● **Exercise requirements**
From the line that has "ATOM 60 C CA" down to the last line of the data below, set down every line exactly, but none of the pictures.

● **Recorded data**

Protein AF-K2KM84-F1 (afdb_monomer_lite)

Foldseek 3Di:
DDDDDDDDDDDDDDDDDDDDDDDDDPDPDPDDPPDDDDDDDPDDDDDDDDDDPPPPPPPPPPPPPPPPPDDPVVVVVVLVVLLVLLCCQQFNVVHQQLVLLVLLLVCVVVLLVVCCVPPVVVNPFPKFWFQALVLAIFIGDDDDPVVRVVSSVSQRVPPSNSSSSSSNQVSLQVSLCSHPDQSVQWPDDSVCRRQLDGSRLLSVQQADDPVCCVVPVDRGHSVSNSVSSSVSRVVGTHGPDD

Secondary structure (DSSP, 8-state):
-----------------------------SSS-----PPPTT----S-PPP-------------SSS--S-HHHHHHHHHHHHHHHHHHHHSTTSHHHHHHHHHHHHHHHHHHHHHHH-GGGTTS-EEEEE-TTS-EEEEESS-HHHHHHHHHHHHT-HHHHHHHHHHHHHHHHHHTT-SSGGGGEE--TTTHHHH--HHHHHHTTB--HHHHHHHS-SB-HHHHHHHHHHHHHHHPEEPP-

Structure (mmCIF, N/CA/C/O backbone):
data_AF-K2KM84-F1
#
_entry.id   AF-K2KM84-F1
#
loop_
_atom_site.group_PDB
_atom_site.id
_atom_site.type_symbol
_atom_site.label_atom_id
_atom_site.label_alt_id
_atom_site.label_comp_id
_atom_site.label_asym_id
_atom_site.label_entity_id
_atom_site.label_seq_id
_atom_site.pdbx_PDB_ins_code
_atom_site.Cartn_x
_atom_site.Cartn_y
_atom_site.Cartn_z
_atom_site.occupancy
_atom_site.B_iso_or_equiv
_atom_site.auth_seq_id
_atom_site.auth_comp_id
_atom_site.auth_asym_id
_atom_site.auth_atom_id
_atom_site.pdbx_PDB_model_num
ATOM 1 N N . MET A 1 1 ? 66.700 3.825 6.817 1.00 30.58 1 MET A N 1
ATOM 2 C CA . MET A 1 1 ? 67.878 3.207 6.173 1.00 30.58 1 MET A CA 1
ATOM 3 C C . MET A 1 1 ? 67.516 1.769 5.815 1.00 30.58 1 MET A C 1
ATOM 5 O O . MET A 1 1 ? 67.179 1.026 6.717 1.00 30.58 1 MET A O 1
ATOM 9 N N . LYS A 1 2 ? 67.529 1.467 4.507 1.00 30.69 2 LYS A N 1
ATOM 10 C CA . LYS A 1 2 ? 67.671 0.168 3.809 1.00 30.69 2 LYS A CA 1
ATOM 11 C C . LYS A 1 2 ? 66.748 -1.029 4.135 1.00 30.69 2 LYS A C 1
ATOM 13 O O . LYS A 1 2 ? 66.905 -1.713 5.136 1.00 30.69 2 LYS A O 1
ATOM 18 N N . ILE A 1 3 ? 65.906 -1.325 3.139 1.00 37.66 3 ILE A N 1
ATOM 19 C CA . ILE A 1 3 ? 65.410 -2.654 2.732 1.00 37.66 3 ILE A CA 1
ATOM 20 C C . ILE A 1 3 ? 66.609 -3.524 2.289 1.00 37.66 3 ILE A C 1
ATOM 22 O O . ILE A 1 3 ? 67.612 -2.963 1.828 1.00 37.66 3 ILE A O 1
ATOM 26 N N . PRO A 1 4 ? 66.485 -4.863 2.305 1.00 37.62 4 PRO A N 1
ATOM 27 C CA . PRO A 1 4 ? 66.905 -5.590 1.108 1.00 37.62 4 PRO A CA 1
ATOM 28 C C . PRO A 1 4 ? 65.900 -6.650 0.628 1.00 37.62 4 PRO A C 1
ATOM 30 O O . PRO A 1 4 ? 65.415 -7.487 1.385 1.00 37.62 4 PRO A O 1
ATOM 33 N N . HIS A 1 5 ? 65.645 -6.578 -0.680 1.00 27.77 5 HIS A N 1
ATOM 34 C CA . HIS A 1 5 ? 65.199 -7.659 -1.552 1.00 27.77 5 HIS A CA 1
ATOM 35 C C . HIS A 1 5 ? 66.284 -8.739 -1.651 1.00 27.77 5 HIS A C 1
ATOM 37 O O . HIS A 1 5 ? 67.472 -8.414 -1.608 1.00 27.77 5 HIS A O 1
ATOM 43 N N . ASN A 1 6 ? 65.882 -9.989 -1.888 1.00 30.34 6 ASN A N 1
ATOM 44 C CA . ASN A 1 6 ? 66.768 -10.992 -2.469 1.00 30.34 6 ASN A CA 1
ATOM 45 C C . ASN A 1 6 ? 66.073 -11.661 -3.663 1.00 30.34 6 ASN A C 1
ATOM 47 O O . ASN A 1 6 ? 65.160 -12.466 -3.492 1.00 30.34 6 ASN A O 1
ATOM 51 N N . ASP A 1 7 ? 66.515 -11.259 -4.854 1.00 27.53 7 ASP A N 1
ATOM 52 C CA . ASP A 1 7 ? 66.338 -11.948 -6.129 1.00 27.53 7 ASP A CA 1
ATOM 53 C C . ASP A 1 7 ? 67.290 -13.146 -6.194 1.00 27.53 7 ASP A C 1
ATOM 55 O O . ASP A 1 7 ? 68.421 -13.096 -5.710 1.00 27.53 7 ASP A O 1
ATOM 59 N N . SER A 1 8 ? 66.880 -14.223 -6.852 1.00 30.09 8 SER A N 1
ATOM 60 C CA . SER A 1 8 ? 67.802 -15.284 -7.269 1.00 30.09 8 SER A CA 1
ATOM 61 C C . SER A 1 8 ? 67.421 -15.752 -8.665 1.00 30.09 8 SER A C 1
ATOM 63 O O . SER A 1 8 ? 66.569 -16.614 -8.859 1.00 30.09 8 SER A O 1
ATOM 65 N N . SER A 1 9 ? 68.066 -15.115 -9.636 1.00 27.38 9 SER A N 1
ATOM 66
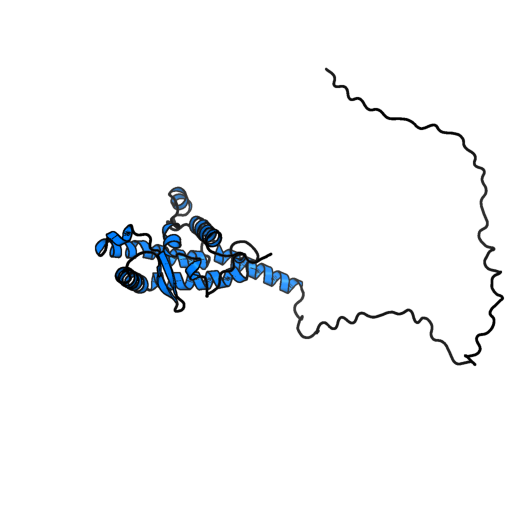 C CA . SER A 1 9 ? 68.151 -15.499 -11.039 1.00 27.38 9 SER A CA 1
ATOM 67 C C . SER A 1 9 ? 69.217 -16.586 -11.217 1.00 27.38 9 SER A C 1
ATOM 69 O O . SER A 1 9 ? 70.280 -16.529 -10.600 1.00 27.38 9 SER A O 1
ATOM 71 N N . ILE A 1 10 ? 68.958 -17.566 -12.088 1.00 28.88 10 ILE A N 1
ATOM 72 C CA . ILE A 1 10 ? 69.980 -18.494 -12.590 1.00 28.88 10 ILE A CA 1
ATOM 73 C C . ILE A 1 10 ? 70.133 -18.268 -14.095 1.00 28.88 10 ILE A C 1
ATOM 75 O O . ILE A 1 10 ? 69.159 -18.233 -14.845 1.00 28.88 10 ILE A O 1
ATOM 79 N N . GLN A 1 11 ? 71.387 -18.057 -14.486 1.00 27.80 11 GLN A N 1
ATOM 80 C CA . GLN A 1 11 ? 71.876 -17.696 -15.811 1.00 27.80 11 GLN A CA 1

● **Response for this exercise**
ATOM 60 C CA . SER A 1 8 ? 67.802 -15.284 -7.269 1.00 30.09 8 SER A CA 1
ATOM 61 C C . SER A 1 8 ? 67.421 -15.752 -8.665 1.00 30.09 8 SER A C 1
ATOM 63 O O . SER A 1 8 ? 66.569 -16.614 -8.859 1.00 30.09 8 SER A O 1
ATOM 65 N N . SER A 1 9 ? 68.066 -15.115 -9.636 1.00 27.38 9 SER A N 1
ATOM 66
 C CA . SER A 1 9 ? 68.151 -15.499 -11.039 1.00 27.38 9 SER A CA 1
ATOM 67 C C . SER A 1 9 ? 69.217 -16.586 -11.217 1.00 27.38 9 SER A C 1
ATOM 69 O O . SER A 1 9 ? 70.280 -16.529 -10.600 1.00 27.38 9 SER A O 1
ATOM 71 N N . ILE A 1 10 ? 68.958 -17.566 -12.088 1.00 28.88 10 ILE A N 1
ATOM 72 C CA . ILE A 1 10 ? 69.980 -18.494 -12.590 1.00 28.88 10 ILE A CA 1
ATOM 73 C C . ILE A 1 10 ? 70.133 -18.268 -14.095 1.00 28.88 10 ILE A C 1
ATOM 75 O O . ILE A 1 10 ? 69.159 -18.233 -14.845 1.00 28.88 10 ILE A O 1
ATOM 79 N N . GLN A 1 11 ? 71.387 -18.057 -14.486 1.00 27.80 11 GLN A N 1
ATOM 80 C CA . GLN A 1 11 ? 71.876 -17.696 -15.811 1.00 27.80 11 GLN A CA 1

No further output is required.